Description of the state of the art
A number of attempts have been made to effect to C-H activation and the corresponding H-D exchange. JP63198638 A Japanese publication document discloses a process for the preparation of deuterated acrylic acid or methacrylic acid by the direct exchange of the hydrogen by deuterium deriving from D20 in the presence of a catalyst. The process needs less time and smaller excess of D20 as compared to the state of the art, and ensures a better yield of the deuterated compounds. As catalyst palladium-, nickel- and copper-based compounds are used for the process. As deuterium source D20 (deuterated water) is used for the process, and otherwise, the reaction is different from our invention in each substantive reactant and reaction step.
EP0203588 A2 European publication document also discloses a process for the preparation of deuterated acrylic acid or methacrylic acid. According to the process, the hydrogen of the acrylic acid and methacrylic acid is replaced by deuterium in the presence of a catalyst. The catalysts used in the process include palladium-, rhutenium-, iridium-, and/or platinum-based catalysts. In one embodiment the process is carried out at a temperature between 60 and 200 °C, in dimethyl formamide or dimethyl acetamide solvent; this process also shows significant differences from the solution offered by our invention.

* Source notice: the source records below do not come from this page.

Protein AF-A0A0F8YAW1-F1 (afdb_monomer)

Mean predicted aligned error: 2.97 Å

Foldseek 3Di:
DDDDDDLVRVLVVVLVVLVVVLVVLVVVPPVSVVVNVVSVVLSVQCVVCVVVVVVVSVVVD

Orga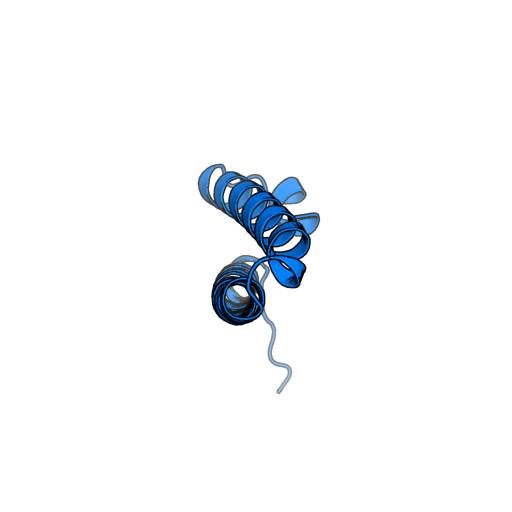nism: NCBI:txid412755

Sequence (61 aa):
MTDIRTLGDELPKQQARVRELLIGYKEIGPAGQFGAMMIEQVLQKADKAVISGDVVAMIVS

Secondary structure (DSSP, 8-state):
------HHHHHHHHHHHHHHHHHHHHHTGGGGHHHHHHHHHHHHHHHHHHHHT-HHHHHH-

pLDDT: mean 96.0, std 5.79, range [61.09, 98.56]

Solvent-accessible surface area (backbone atoms only — not comparable to full-atom values): 3538 Å² total; per-residue (Å²): 135,86,87,85,78,52,70,83,67,46,50,63,54,49,55,53,54,50,55,56,52,39,50,57,26,54,71,64,38,82,85,19,44,68,60,29,52,53,50,52,54,48,51,53,51,30,51,50,18,58,74,70,63,38,63,67,50,49,70,75,83

Structure (mmCIF, N/CA/C/O backbone):
data_AF-A0A0F8YAW1-F1
#
_entry.id   AF-A0A0F8YAW1-F1
#
loop_
_atom_site.group_PDB
_atom_site.id
_atom_site.type_symbol
_atom_site.label_atom_id
_atom_site.label_alt_id
_atom_site.label_comp_id
_atom_site.label_asym_id
_atom_site.label_entity_id
_atom_site.label_seq_id
_atom_site.pdbx_PDB_ins_code
_atom_site.Cartn_x
_atom_site.Cartn_y
_atom_site.Cartn_z
_atom_site.occupancy
_atom_site.B_iso_or_equiv
_atom_site.auth_seq_id
_atom_site.auth_comp_id
_atom_site.auth_asym_id
_atom_site.auth_atom_id
_atom_site.pdbx_PDB_model_num
ATOM 1 N N . MET A 1 1 ? 13.804 -25.868 -6.577 1.00 61.09 1 MET A N 1
ATOM 2 C CA . MET A 1 1 ? 13.491 -24.981 -7.717 1.00 61.09 1 MET A CA 1
ATOM 3 C C . MET A 1 1 ? 13.284 -23.596 -7.130 1.00 61.09 1 MET A C 1
ATOM 5 O O . MET A 1 1 ? 12.472 -23.485 -6.222 1.00 61.09 1 MET A O 1
ATOM 9 N N . THR A 1 2 ? 14.086 -22.602 -7.507 1.00 76.25 2 THR A N 1
ATOM 10 C CA . THR A 1 2 ? 13.964 -21.244 -6.952 1.00 76.25 2 THR A CA 1
ATOM 11 C C . THR A 1 2 ? 12.809 -20.538 -7.650 1.00 76.25 2 THR 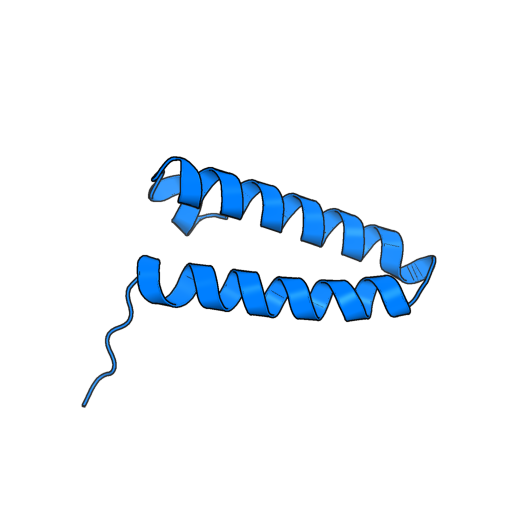A C 1
ATOM 13 O O . THR A 1 2 ? 12.827 -20.424 -8.871 1.00 76.25 2 THR A O 1
ATOM 16 N N . ASP A 1 3 ? 11.806 -20.106 -6.889 1.00 87.56 3 ASP A N 1
ATOM 17 C CA . ASP A 1 3 ? 10.684 -19.326 -7.411 1.00 87.56 3 ASP A CA 1
ATOM 18 C C . ASP A 1 3 ? 11.134 -17.870 -7.617 1.00 87.56 3 ASP A C 1
ATOM 20 O O . ASP A 1 3 ? 11.325 -17.119 -6.654 1.00 87.56 3 ASP A O 1
ATOM 24 N N . ILE A 1 4 ? 11.409 -17.503 -8.871 1.00 88.94 4 ILE A N 1
ATOM 25 C CA . ILE A 1 4 ? 11.816 -16.148 -9.258 1.00 88.94 4 ILE A CA 1
ATOM 26 C C . ILE A 1 4 ? 10.548 -15.337 -9.500 1.00 88.94 4 ILE A C 1
ATOM 28 O O . ILE A 1 4 ? 9.767 -15.658 -10.390 1.00 88.94 4 ILE A O 1
ATOM 32 N N . ARG A 1 5 ? 10.375 -14.260 -8.731 1.00 93.56 5 ARG A N 1
ATOM 33 C CA . ARG A 1 5 ? 9.220 -13.363 -8.820 1.00 93.56 5 ARG A CA 1
ATOM 34 C C . ARG A 1 5 ? 9.678 -11.970 -9.223 1.00 93.56 5 ARG A C 1
ATOM 36 O O . ARG A 1 5 ? 10.681 -11.478 -8.702 1.00 93.56 5 ARG A O 1
ATOM 43 N N . THR A 1 6 ? 8.962 -11.343 -10.150 1.00 95.81 6 THR A N 1
ATOM 44 C CA . THR A 1 6 ? 9.265 -9.985 -10.607 1.00 95.81 6 THR A CA 1
ATOM 45 C C . THR A 1 6 ? 8.494 -8.944 -9.801 1.00 95.81 6 THR A C 1
ATOM 47 O O . THR A 1 6 ? 7.534 -9.249 -9.090 1.00 95.81 6 THR A O 1
ATOM 50 N N . LEU A 1 7 ? 8.886 -7.678 -9.953 1.00 95.75 7 LEU A N 1
ATOM 51 C CA . LEU A 1 7 ? 8.133 -6.548 -9.412 1.00 95.75 7 LEU A CA 1
ATOM 52 C C . LEU A 1 7 ? 6.686 -6.530 -9.932 1.00 95.75 7 LEU A C 1
ATOM 54 O O . LEU A 1 7 ? 5.766 -6.279 -9.159 1.00 95.75 7 LEU A O 1
ATOM 58 N N . GLY A 1 8 ? 6.487 -6.842 -11.217 1.00 94.94 8 GLY A N 1
ATOM 59 C CA . GLY A 1 8 ? 5.161 -6.902 -11.836 1.00 94.94 8 GLY A CA 1
ATOM 60 C C . GLY A 1 8 ? 4.282 -8.023 -11.279 1.00 94.94 8 GLY A C 1
ATOM 61 O O . GLY A 1 8 ? 3.065 -7.869 -11.238 1.00 94.94 8 GLY A O 1
ATOM 62 N N . ASP A 1 9 ? 4.886 -9.109 -10.788 1.00 95.31 9 ASP A N 1
ATOM 63 C CA . ASP A 1 9 ? 4.150 -10.214 -10.170 1.00 95.31 9 ASP A CA 1
ATOM 64 C C . ASP A 1 9 ? 3.750 -9.898 -8.725 1.00 95.31 9 ASP A C 1
ATOM 66 O O . ASP A 1 9 ? 2.646 -10.233 -8.294 1.00 95.31 9 ASP A O 1
ATOM 70 N N . GLU A 1 10 ? 4.650 -9.288 -7.948 1.00 96.50 10 GLU A N 1
ATOM 71 C CA . GLU A 1 10 ? 4.478 -9.158 -6.497 1.00 96.50 10 GLU A CA 1
ATOM 72 C C . GLU A 1 10 ? 3.845 -7.843 -6.062 1.00 96.50 10 GLU A C 1
ATOM 74 O O . GLU A 1 10 ? 3.065 -7.847 -5.106 1.00 96.50 10 GLU A O 1
ATOM 79 N N . LEU A 1 11 ? 4.129 -6.730 -6.744 1.00 96.75 11 LEU A N 1
ATOM 80 C CA . LEU A 1 11 ? 3.598 -5.428 -6.345 1.00 96.75 11 LEU A CA 1
ATOM 81 C C . LEU A 1 11 ? 2.057 -5.415 -6.340 1.00 96.75 11 LEU A C 1
ATOM 83 O O . LEU A 1 11 ? 1.493 -5.059 -5.302 1.00 96.75 11 LEU A O 1
ATOM 87 N N . PRO A 1 12 ? 1.345 -5.902 -7.379 1.00 96.56 12 PRO A N 1
ATOM 88 C CA . PRO A 1 12 ? -0.119 -5.948 -7.352 1.00 96.56 12 PRO A CA 1
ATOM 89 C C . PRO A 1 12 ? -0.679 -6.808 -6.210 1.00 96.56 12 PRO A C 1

WO 2004/060831 Al international publication document also discloses a process for deuteration. According to the process, a compound according to the general formula R1-X-R2 (wherein Rl stands for - among others - an alkyl moiety; R2 stands for an alkyl, OH moiety etc.; and X stands for a carbonyl or carboxymethylene moiety) is reacted with a deuterium source in the presence of a catalyst, wherein the catalyst is selected from the group consisting of activated palladium, platinum, rhodium, nickel and cobalt. With the help of the above- mentioned process, the deuteration, which had to be done among agressive reaction conditions before, can be effected within neutral reaction conditions: even the compounds containing double bonds may be deuterated without the requirement of reducing the double bond.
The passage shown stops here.